▶ WORK INSTRUCTION
Two lines below mark the span: the one containing "ATOM 116 C C" and the one containing "ATOM 132 O O". Set down both, plus every line between, exactly as they stand, and nothing else.

Dataset entries:
• • • •
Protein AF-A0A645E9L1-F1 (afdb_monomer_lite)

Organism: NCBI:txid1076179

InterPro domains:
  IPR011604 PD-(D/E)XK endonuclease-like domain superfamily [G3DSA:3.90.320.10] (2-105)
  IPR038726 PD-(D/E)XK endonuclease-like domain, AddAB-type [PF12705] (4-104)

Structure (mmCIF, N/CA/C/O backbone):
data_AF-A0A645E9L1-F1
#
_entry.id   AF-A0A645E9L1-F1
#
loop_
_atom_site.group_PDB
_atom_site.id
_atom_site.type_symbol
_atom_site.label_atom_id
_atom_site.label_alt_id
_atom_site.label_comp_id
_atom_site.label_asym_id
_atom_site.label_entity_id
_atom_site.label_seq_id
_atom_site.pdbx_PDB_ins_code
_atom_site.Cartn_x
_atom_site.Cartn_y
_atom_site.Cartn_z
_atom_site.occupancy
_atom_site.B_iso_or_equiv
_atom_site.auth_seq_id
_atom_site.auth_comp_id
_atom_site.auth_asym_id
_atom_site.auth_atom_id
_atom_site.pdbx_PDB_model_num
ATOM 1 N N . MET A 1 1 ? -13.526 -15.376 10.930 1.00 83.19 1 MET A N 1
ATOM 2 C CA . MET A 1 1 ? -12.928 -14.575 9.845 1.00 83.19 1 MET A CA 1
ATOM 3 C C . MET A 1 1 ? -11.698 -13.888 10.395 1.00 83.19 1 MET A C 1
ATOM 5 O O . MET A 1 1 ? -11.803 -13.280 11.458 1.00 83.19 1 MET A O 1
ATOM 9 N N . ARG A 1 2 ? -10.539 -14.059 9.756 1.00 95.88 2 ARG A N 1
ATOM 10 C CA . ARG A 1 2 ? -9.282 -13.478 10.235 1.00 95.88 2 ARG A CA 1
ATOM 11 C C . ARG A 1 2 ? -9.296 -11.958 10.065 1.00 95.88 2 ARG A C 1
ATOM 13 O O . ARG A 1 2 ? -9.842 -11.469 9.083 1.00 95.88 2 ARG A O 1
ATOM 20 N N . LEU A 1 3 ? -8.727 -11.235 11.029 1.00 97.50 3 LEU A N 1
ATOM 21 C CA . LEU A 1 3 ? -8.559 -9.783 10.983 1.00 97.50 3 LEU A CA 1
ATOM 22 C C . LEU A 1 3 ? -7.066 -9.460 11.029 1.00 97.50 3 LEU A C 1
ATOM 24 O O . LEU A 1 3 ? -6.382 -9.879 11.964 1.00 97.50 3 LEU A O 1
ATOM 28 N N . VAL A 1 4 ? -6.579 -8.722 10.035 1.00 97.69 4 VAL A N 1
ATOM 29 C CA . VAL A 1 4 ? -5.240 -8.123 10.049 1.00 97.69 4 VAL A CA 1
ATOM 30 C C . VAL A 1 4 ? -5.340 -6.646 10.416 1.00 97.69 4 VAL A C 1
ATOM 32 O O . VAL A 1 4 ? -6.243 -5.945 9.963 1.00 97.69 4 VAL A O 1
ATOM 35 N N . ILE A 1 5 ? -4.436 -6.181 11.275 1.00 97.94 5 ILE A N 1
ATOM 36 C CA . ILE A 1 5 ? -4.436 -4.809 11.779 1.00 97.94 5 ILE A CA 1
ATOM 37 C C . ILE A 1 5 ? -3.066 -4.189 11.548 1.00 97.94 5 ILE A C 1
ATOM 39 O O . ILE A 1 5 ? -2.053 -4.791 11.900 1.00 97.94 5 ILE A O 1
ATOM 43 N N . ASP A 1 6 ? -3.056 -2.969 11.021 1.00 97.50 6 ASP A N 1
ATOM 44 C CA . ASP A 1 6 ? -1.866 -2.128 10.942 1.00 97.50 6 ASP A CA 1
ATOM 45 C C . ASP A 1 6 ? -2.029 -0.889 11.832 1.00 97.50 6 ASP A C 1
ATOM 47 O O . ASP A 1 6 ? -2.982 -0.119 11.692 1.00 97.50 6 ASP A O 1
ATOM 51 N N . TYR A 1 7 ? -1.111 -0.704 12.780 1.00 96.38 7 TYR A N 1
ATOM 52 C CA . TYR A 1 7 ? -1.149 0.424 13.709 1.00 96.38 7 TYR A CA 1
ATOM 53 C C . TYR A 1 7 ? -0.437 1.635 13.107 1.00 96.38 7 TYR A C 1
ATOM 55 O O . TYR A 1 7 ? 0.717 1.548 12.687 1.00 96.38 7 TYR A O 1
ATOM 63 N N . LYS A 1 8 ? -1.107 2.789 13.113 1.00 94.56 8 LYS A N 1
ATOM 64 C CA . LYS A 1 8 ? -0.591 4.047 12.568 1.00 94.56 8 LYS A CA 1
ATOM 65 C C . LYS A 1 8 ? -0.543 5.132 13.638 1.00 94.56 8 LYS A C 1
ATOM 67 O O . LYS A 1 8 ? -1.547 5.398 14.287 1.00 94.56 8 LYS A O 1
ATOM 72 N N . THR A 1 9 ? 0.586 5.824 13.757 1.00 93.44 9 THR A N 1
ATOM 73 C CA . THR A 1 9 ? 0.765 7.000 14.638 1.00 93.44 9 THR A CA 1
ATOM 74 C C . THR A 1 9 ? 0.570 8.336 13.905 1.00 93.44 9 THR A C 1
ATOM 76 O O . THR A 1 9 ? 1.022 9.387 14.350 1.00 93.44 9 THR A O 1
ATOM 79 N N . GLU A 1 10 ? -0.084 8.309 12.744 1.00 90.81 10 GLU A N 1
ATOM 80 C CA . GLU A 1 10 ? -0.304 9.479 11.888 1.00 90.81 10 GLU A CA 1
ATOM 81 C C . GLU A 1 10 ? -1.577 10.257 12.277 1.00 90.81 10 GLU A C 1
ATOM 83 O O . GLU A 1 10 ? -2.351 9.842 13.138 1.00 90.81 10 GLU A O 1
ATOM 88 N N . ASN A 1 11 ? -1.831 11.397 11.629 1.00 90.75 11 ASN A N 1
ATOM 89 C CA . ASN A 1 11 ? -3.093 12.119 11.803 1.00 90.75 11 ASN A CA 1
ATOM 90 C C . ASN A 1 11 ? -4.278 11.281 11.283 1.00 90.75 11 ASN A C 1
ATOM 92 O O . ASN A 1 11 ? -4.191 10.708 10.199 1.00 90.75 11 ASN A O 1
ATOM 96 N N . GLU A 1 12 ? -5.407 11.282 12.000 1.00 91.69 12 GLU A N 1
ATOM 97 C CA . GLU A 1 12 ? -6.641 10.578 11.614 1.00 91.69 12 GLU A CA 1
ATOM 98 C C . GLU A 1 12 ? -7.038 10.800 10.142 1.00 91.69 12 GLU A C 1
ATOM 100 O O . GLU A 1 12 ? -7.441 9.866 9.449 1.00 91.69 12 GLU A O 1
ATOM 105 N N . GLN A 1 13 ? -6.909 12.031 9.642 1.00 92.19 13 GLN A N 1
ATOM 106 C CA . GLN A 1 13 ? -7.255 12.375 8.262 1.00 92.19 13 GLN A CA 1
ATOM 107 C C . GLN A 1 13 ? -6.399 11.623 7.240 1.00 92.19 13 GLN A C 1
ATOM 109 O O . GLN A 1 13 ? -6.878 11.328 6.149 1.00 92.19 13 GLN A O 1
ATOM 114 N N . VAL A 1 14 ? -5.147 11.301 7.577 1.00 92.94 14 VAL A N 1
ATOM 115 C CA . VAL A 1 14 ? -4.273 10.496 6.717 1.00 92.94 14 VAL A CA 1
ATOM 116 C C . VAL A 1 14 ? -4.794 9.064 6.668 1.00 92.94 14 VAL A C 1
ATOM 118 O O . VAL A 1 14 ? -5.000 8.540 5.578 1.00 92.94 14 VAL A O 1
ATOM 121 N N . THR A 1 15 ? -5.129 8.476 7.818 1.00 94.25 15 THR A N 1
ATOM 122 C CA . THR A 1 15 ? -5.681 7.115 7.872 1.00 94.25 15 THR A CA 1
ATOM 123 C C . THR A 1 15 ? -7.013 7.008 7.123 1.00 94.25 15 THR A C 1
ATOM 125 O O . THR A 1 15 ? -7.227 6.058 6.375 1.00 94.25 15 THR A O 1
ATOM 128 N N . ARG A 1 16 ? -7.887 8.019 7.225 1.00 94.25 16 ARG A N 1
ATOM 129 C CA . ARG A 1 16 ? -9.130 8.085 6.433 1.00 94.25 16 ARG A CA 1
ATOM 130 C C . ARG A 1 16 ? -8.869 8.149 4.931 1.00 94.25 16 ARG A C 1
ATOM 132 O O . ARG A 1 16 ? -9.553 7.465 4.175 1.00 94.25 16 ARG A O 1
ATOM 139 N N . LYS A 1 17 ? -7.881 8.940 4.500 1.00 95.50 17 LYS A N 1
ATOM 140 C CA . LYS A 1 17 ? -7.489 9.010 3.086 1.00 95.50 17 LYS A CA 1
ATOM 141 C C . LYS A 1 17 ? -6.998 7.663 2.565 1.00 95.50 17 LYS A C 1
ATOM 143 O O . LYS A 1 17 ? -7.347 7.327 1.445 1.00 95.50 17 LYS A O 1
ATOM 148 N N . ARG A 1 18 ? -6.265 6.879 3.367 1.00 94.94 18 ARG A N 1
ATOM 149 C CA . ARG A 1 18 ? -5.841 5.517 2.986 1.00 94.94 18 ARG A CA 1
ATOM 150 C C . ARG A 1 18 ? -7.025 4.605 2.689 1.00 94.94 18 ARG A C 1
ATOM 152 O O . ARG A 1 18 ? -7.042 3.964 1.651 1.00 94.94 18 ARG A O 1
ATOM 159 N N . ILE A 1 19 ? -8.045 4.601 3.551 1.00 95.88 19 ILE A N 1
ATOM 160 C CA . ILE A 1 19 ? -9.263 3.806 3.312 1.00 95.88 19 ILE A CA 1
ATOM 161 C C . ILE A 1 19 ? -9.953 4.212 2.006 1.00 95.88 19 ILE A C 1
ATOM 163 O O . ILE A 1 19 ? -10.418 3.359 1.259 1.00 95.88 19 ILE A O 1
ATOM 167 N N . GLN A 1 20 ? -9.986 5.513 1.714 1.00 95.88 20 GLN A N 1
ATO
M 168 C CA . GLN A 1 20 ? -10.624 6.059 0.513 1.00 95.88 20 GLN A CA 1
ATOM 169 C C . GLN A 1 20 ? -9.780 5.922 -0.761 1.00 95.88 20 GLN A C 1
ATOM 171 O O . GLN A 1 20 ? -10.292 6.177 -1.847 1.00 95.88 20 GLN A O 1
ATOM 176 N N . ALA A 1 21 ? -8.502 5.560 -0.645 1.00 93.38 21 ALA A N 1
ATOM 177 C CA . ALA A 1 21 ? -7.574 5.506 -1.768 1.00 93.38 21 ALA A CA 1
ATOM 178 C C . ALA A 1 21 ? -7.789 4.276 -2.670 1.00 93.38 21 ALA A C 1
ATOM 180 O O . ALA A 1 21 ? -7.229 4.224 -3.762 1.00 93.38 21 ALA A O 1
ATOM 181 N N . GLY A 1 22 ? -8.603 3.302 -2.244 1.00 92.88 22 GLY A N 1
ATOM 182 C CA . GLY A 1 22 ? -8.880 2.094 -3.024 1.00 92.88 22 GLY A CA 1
• • • •
▶ WRITTEN SOLUTION
ATOM 116 C C . VAL A 1 14 ? -4.794 9.064 6.668 1.00 92.94 14 VAL A C 1
ATOM 118 O O . VAL A 1 14 ? -5.000 8.540 5.578 1.00 92.94 14 VAL A O 1
ATOM 121 N N . THR A 1 15 ? -5.129 8.476 7.818 1.00 94.25 15 THR A N 1
ATOM 122 C CA . THR A 1 15 ? -5.681 7.115 7.872 1.00 94.25 15 THR A CA 1
ATOM 123 C C . THR A 1 15 ? -7.013 7.008 7.123 1.00 94.25 15 THR A C 1
ATOM 125 O O . THR A 1 15 ? -7.227 6.058 6.375 1.00 94.25 15 THR A O 1
ATOM 128 N N . ARG A 1 16 ? -7.887 8.019 7.225 1.00 94.25 16 ARG A N 1
ATOM 129 C CA . ARG A 1 16 ? -9.130 8.085 6.433 1.00 94.25 16 ARG A CA 1
ATOM 130 C C . ARG A 1 16 ? -8.869 8.149 4.931 1.00 94.25 16 ARG A C 1
ATOM 132 O O . ARG A 1 16 ? -9.553 7.465 4.175 1.00 94.25 16 ARG A O 1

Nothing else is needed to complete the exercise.